Records from a dataset:
══════════
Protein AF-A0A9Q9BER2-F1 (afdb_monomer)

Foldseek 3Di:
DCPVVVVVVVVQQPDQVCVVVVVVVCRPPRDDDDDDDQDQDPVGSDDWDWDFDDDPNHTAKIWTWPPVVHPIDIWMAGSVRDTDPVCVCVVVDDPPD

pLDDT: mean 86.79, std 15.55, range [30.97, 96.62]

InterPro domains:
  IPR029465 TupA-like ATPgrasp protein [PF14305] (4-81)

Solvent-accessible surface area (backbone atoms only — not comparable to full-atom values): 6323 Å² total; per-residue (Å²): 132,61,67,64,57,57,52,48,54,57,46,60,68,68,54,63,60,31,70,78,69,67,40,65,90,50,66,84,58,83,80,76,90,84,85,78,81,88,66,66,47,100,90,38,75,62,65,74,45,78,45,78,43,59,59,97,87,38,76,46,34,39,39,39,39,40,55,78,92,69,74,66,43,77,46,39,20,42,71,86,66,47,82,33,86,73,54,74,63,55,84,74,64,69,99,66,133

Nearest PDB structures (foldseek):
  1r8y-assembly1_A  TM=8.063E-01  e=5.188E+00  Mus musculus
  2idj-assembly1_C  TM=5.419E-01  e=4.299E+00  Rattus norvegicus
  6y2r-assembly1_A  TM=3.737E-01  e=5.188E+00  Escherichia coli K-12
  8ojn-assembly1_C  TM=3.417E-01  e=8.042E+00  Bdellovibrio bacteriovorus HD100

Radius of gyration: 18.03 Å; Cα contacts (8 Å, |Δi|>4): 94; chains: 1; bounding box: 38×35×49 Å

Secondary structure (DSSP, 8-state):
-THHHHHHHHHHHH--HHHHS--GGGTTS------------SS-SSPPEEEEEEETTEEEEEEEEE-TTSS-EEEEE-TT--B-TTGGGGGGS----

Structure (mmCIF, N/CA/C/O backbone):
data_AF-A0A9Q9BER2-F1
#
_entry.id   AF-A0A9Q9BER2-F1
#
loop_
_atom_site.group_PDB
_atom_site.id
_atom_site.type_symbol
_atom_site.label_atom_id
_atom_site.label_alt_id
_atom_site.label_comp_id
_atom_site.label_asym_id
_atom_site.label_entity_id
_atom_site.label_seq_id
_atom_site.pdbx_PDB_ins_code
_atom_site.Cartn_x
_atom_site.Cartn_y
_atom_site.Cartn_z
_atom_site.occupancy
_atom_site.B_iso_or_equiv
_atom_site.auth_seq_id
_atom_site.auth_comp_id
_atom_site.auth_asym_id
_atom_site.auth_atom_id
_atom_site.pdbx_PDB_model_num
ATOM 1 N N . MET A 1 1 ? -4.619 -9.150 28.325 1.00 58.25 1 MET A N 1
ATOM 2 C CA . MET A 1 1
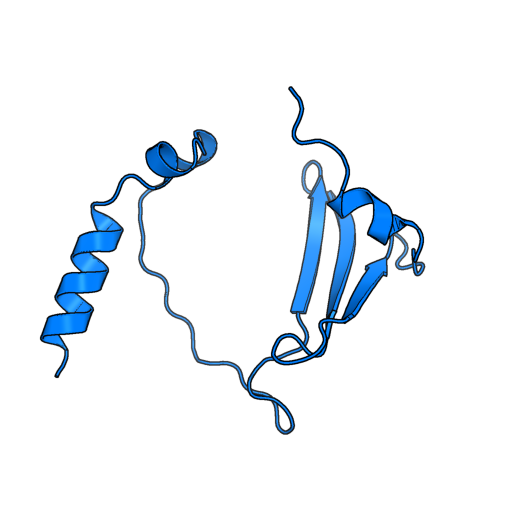 ? -3.777 -8.802 27.160 1.00 58.25 1 MET A CA 1
ATOM 3 C C . MET A 1 1 ? -4.562 -8.167 25.996 1.00 58.25 1 MET A C 1
ATOM 5 O O . MET A 1 1 ? -4.205 -7.074 25.592 1.00 58.25 1 MET A O 1
ATOM 9 N N . TYR A 1 2 ? -5.690 -8.719 25.519 1.00 84.12 2 TYR A N 1
ATOM 10 C CA . TYR A 1 2 ? -6.383 -8.199 24.313 1.00 84.12 2 TYR A CA 1
ATOM 11 C C . TYR A 1 2 ? -7.379 -7.030 24.516 1.00 84.12 2 TYR A C 1
ATOM 13 O O . TYR A 1 2 ? -7.978 -6.555 23.549 1.00 84.12 2 TYR A O 1
ATOM 21 N N . LYS A 1 3 ? -7.600 -6.543 25.751 1.00 93.25 3 LYS A N 1
ATOM 22 C CA . LYS A 1 3 ? -8.589 -5.475 26.029 1.00 93.25 3 LYS A CA 1
ATOM 23 C C . LYS A 1 3 ? -8.289 -4.187 25.244 1.00 93.25 3 LYS A C 1
ATOM 25 O O . LYS A 1 3 ? -9.216 -3.582 24.707 1.00 93.25 3 LYS A O 1
ATOM 30 N N . LYS A 1 4 ? -7.007 -3.809 25.133 1.00 95.75 4 LYS A N 1
ATOM 31 C CA . LYS A 1 4 ? -6.554 -2.642 24.355 1.00 95.75 4 LYS A CA 1
ATOM 32 C C . LYS A 1 4 ? -6.867 -2.821 22.866 1.00 95.75 4 LYS A C 1
ATOM 34 O O . LYS A 1 4 ? -7.531 -1.969 22.286 1.00 95.75 4 LYS A O 1
ATOM 39 N N . THR A 1 5 ? -6.504 -3.966 22.290 1.00 94.75 5 THR A N 1
ATOM 40 C CA . THR A 1 5 ? -6.781 -4.305 20.885 1.00 94.75 5 THR A CA 1
ATOM 41 C C . THR A 1 5 ? -8.277 -4.298 20.588 1.00 94.75 5 THR A C 1
ATOM 43 O O . THR A 1 5 ? -8.722 -3.614 19.674 1.00 94.75 5 THR A O 1
ATOM 46 N N . LYS A 1 6 ? -9.100 -4.956 21.415 1.00 95.19 6 LYS A N 1
ATOM 47 C CA . LYS A 1 6 ? -10.562 -4.975 21.232 1.00 95.19 6 LYS A CA 1
ATOM 48 C C . LYS A 1 6 ? -11.169 -3.570 21.293 1.00 95.19 6 LYS A C 1
ATOM 50 O O . LYS A 1 6 ? -12.094 -3.275 20.539 1.00 95.19 6 LYS A O 1
ATOM 55 N N . LYS A 1 7 ? -10.655 -2.696 22.169 1.00 96.19 7 LYS A N 1
ATOM 56 C CA . LYS A 1 7 ? -11.065 -1.284 22.239 1.00 96.19 7 LYS A CA 1
ATOM 57 C C . LYS A 1 7 ? -10.684 -0.529 20.960 1.00 96.19 7 LYS A C 1
ATOM 59 O O . LYS A 1 7 ? -11.519 0.207 20.442 1.00 96.19 7 LYS A O 1
ATOM 64 N N . GLN A 1 8 ? -9.478 -0.752 20.439 1.00 95.19 8 GLN A N 1
ATOM 65 C CA . GLN A 1 8 ? -8.995 -0.137 19.200 1.00 95.19 8 GLN A CA 1
ATOM 66 C C . GLN A 1 8 ? -9.837 -0.551 17.987 1.00 95.19 8 GLN A C 1
ATOM 68 O O . GLN A 1 8 ? -10.358 0.309 17.285 1.00 95.19 8 GLN A O 1
ATOM 73 N N . LEU A 1 9 ? -10.060 -1.853 17.794 1.00 95.19 9 LEU A N 1
ATOM 74 C CA . LEU A 1 9 ? -10.852 -2.371 16.673 1.00 95.19 9 LEU A CA 1
ATOM 75 C C . LEU A 1 9 ? -12.295 -1.840 16.700 1.00 95.19 9 LEU A C 1
ATOM 77 O O . LEU A 1 9 ? -12.834 -1.430 15.676 1.00 95.19 9 LEU A O 1
ATOM 81 N N . LYS A 1 10 ? -12.911 -1.767 17.890 1.00 95.19 10 LYS A N 1
ATOM 82 C CA . LYS A 1 10 ? -14.237 -1.149 18.066 1.00 95.19 10 LYS A CA 1
ATOM 83 C C . LYS A 1 10 ? -14.245 0.349 17.762 1.00 95.19 10 LYS A C 1
ATOM 85 O O . LYS A 1 10 ? -15.276 0.867 17.342 1.00 95.19 10 LYS A O 1
ATOM 90 N N . LYS A 1 11 ? -13.143 1.061 18.019 1.00 94.81 11 LYS A N 1
ATOM 91 C CA . LYS A 1 11 ? -13.008 2.473 17.641 1.00 94.81 11 LYS A CA 1
ATOM 92 C C . LYS A 1 11 ? -12.985 2.597 16.117 1.00 94.81 11 LYS A C 1
ATOM 94 O O . LYS A 1 11 ? -13.844 3.283 15.582 1.00 94.81 11 LYS A O 1
ATOM 99 N N . TRP A 1 12 ? -12.096 1.869 15.439 1.00 94.56 12 TRP A N 1
ATOM 100 C CA . TRP A 1 12 ? -11.974 1.900 13.976 1.00 94.56 12 TRP A CA 1
ATOM 101 C C . TRP A 1 12 ? -13.273 1.546 13.249 1.00 94.56 12 TRP A C 1
ATOM 103 O O . TRP A 1 12 ? -13.644 2.230 12.305 1.00 94.56 12 TRP A O 1
ATOM 113 N N . LEU A 1 13 ? -14.020 0.547 13.727 1.00 94.56 13 LEU A N 1
ATOM 114 C CA . LEU A 1 13 ? -15.304 0.173 13.120 1.00 94.56 13 LEU A CA 1
ATOM 115 C C . LEU A 1 13 ? -16.407 1.237 13.264 1.00 94.56 13 LEU A C 1
ATOM 117 O O . LEU A 1 13 ? -17.391 1.185 12.529 1.00 94.56 13 LEU A O 1
ATOM 121 N N . ARG A 1 14 ? -16.279 2.182 14.203 1.00 94.25 14 ARG A N 1
ATOM 122 C CA . ARG A 1 14 ? -17.243 3.282 14.382 1.00 94.25 14 ARG A CA 1
ATOM 123 C C . ARG A 1 14 ? -16.828 4.557 13.655 1.00 94.25 14 ARG A C 1
ATOM 125 O O . ARG A 1 14 ? -17.698 5.351 13.328 1.00 94.25 14 ARG A O 1
ATOM 132 N N . GLU A 1 15 ? -15.541 4.725 13.378 1.00 92.81 15 GLU A N 1
ATOM 133 C CA . GLU A 1 15 ? -14.990 5.928 12.754 1.00 92.81 15 GLU A CA 1
ATOM 134 C C . GLU A 1 15 ? -15.440 6.066 11.295 1.00 92.81 15 GLU A C 1
ATOM 136 O O . GLU A 1 15 ? -15.400 5.100 10.530 1.00 92.81 15 GLU A O 1
ATOM 141 N N . ASP A 1 16 ? -15.898 7.251 10.897 1.00 93.25 16 ASP A N 1
ATOM 142 C CA . ASP A 1 16 ? -16.281 7.556 9.514 1.00 93.25 16 ASP A CA 1
ATOM 143 C C . ASP A 1 16 ? -15.066 8.077 8.734 1.00 93.25 16 ASP A C 1
ATOM 145 O O . ASP A 1 16 ? -14.980 9.261 8.421 1.00 93.25 16 ASP A O 1
ATOM 149 N N . PHE A 1 17 ? -14.125 7.186 8.400 1.00 90.12 17 PHE A N 1
ATOM 150 C CA . PHE A 1 17 ? -12.891 7.552 7.685 1.00 90.12 17 PHE A CA 1
ATOM 151 C C . PHE A 1 17 ? -13.134 8.301 6.366 1.00 90.12 17 PHE A C 1
ATOM 153 O O . PHE A 1 17 ? -12.391 9.225 6.051 1.00 90.12 17 PHE A O 1
ATOM 160 N N . TRP A 1 18 ? -14.227 7.994 5.659 1.00 93.69 18 TRP A N 1
ATOM 161 C CA . TRP A 1 18 ? -14.622 8.719 4.449 1.00 93.69 18 TRP A CA 1
ATOM 162 C C . TRP A 1 18 ? -14.871 10.218 4.694 1.00 93.69 18 TRP A C 1
ATOM 164 O O . TRP A 1 18 ? -14.672 11.022 3.792 1.00 93.69 18 TRP A O 1
ATOM 174 N N . LYS A 1 19 ? -15.302 10.619 5.903 1.00 94.19 19 LYS A N 1
ATOM 175 C CA . LYS A 1 19 ? -15.455 12.039 6.268 1.00 94.19 19 LYS A CA 1
ATOM 176 C C . LYS A 1 19 ? -14.109 12.676 6.576 1.00 94.19 19 LYS A C 1
ATOM 178 O O . LYS A 1 19 ? -13.893 13.822 6.212 1.00 94.19 19 LYS A O 1
ATOM 183 N N . LEU A 1 20 ? -13.237 11.937 7.262 1.00 92.75 20 LEU A N 1
ATOM 184 C CA . LEU A 1 20 ? -11.933 12.432 7.701 1.00 92.75 20 LEU A CA 1
ATOM 185 C C . LEU A 1 20 ? -11.019 12.762 6.514 1.00 92.75 20 LEU A C 1
ATOM 187 O O . LEU A 1 20 ? -10.328 13.772 6.552 1.00 92.75 20 LEU A O 1
ATOM 191 N N . TYR A 1 21 ? -11.052 11.927 5.474 1.00 92.12 21 TYR A N 1
ATOM 192 C CA . TYR A 1 21 ? -10.201 12.059 4.287 1.00 92.12 21 TYR A CA 1
ATOM 193 C C . TYR A 1 21 ? -10.959 12.526 3.034 1.00 92.12 21 TYR A C 1
ATOM 195 O O . TYR A 1 21 ? -10.408 12.499 1.942 1.00 92.12 21 TYR A O 1
ATOM 203 N N . ALA A 1 22 ? -12.226 12.936 3.177 1.00 94.62 22 ALA A N 1
ATOM 204 C CA . ALA A 1 22 ? -13.107 13.330 2.069 1.00 94.62 22 ALA A CA 1
ATOM 205 C C . ALA A 1 22 ? -13.284 12.261 0.960 1.00 94.62 22 ALA A C 1
ATOM 207 O O . ALA A 1 22 ? -13.700 12.559 -0.158 1.00 94.62 22 ALA A O 1
ATOM 208 N N . GLU A 1 23 ? -13.055 10.989 1.283 1.00 93.88 23 GLU A N 1
ATOM 209 C CA . GLU A 1 23 ? -13.142 9.848 0.369 1.00 93.88 23 GLU A CA 1
ATOM 210 C C . GLU A 1 23 ? -14.585 9.340 0.212 1.00 93.88 23 GLU A C 1
ATOM 212 O O . GLU A 1 23 ? -14.961 8.260 0.685 1.00 93.88 23 GLU A O 1
ATOM 217 N N . THR A 1 24 ? -15.438 10.138 -0.433 1.00 94.75 24 THR A N 1
ATOM 218 C CA . THR A 1 24 ? -16.882 9.855 -0.552 1.00 94.75 24 THR A CA 1
ATOM 219 C C . THR A 1 24 ? -17.207 8.503 -1.198 1.00 94.75 24 THR A C 1
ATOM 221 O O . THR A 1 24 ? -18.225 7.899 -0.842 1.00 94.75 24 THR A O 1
══════════
What the exercise asks> Beginning with the line above that contains "ATOM 2 C CA . MET A 1 1" and ending with the line that contains "ATOM 23 C C", quote each line exactly, keeping out the pictures.

Completed exercise>
ATOM 2 C CA . MET A 1 1
 ? -3.777 -8.802 27.160 1.00 58.25 1 MET A CA 1
ATOM 3 C C . MET A 1 1 ? -4.562 -8.167 25.996 1.00 58.25 1 MET A C 1
ATOM 5 O O . MET A 1 1 ? -4.205 -7.074 25.592 1.00 58.25 1 MET A O 1
ATOM 9 N N . TYR A 1 2 ? -5.690 -8.719 25.519 1.00 84.12 2 TYR A N 1
ATOM 10 C CA . TYR A 1 2 ? -6.383 -8.199 24.313 1.00 84.12 2 TYR A CA 1
ATOM 11 C C . TYR A 1 2 ? -7.379 -7.030 24.516 1.00 84.12 2 TYR A C 1
ATOM 13 O O . TYR A 1 2 ? -7.978 -6.555 23.549 1.00 84.12 2 TYR A O 1
ATOM 21 N N . LYS A 1 3 ? -7.600 -6.543 25.751 1.00 93.25 3 LYS A N 1
ATOM 22 C CA . LYS A 1 3 ? -8.589 -5.475 26.029 1.00 93.25 3 LYS A CA 1
ATOM 23 C C . LYS A 1 3 ? -8.289 -4.187 25.244 1.00 93.25 3 LYS A C 1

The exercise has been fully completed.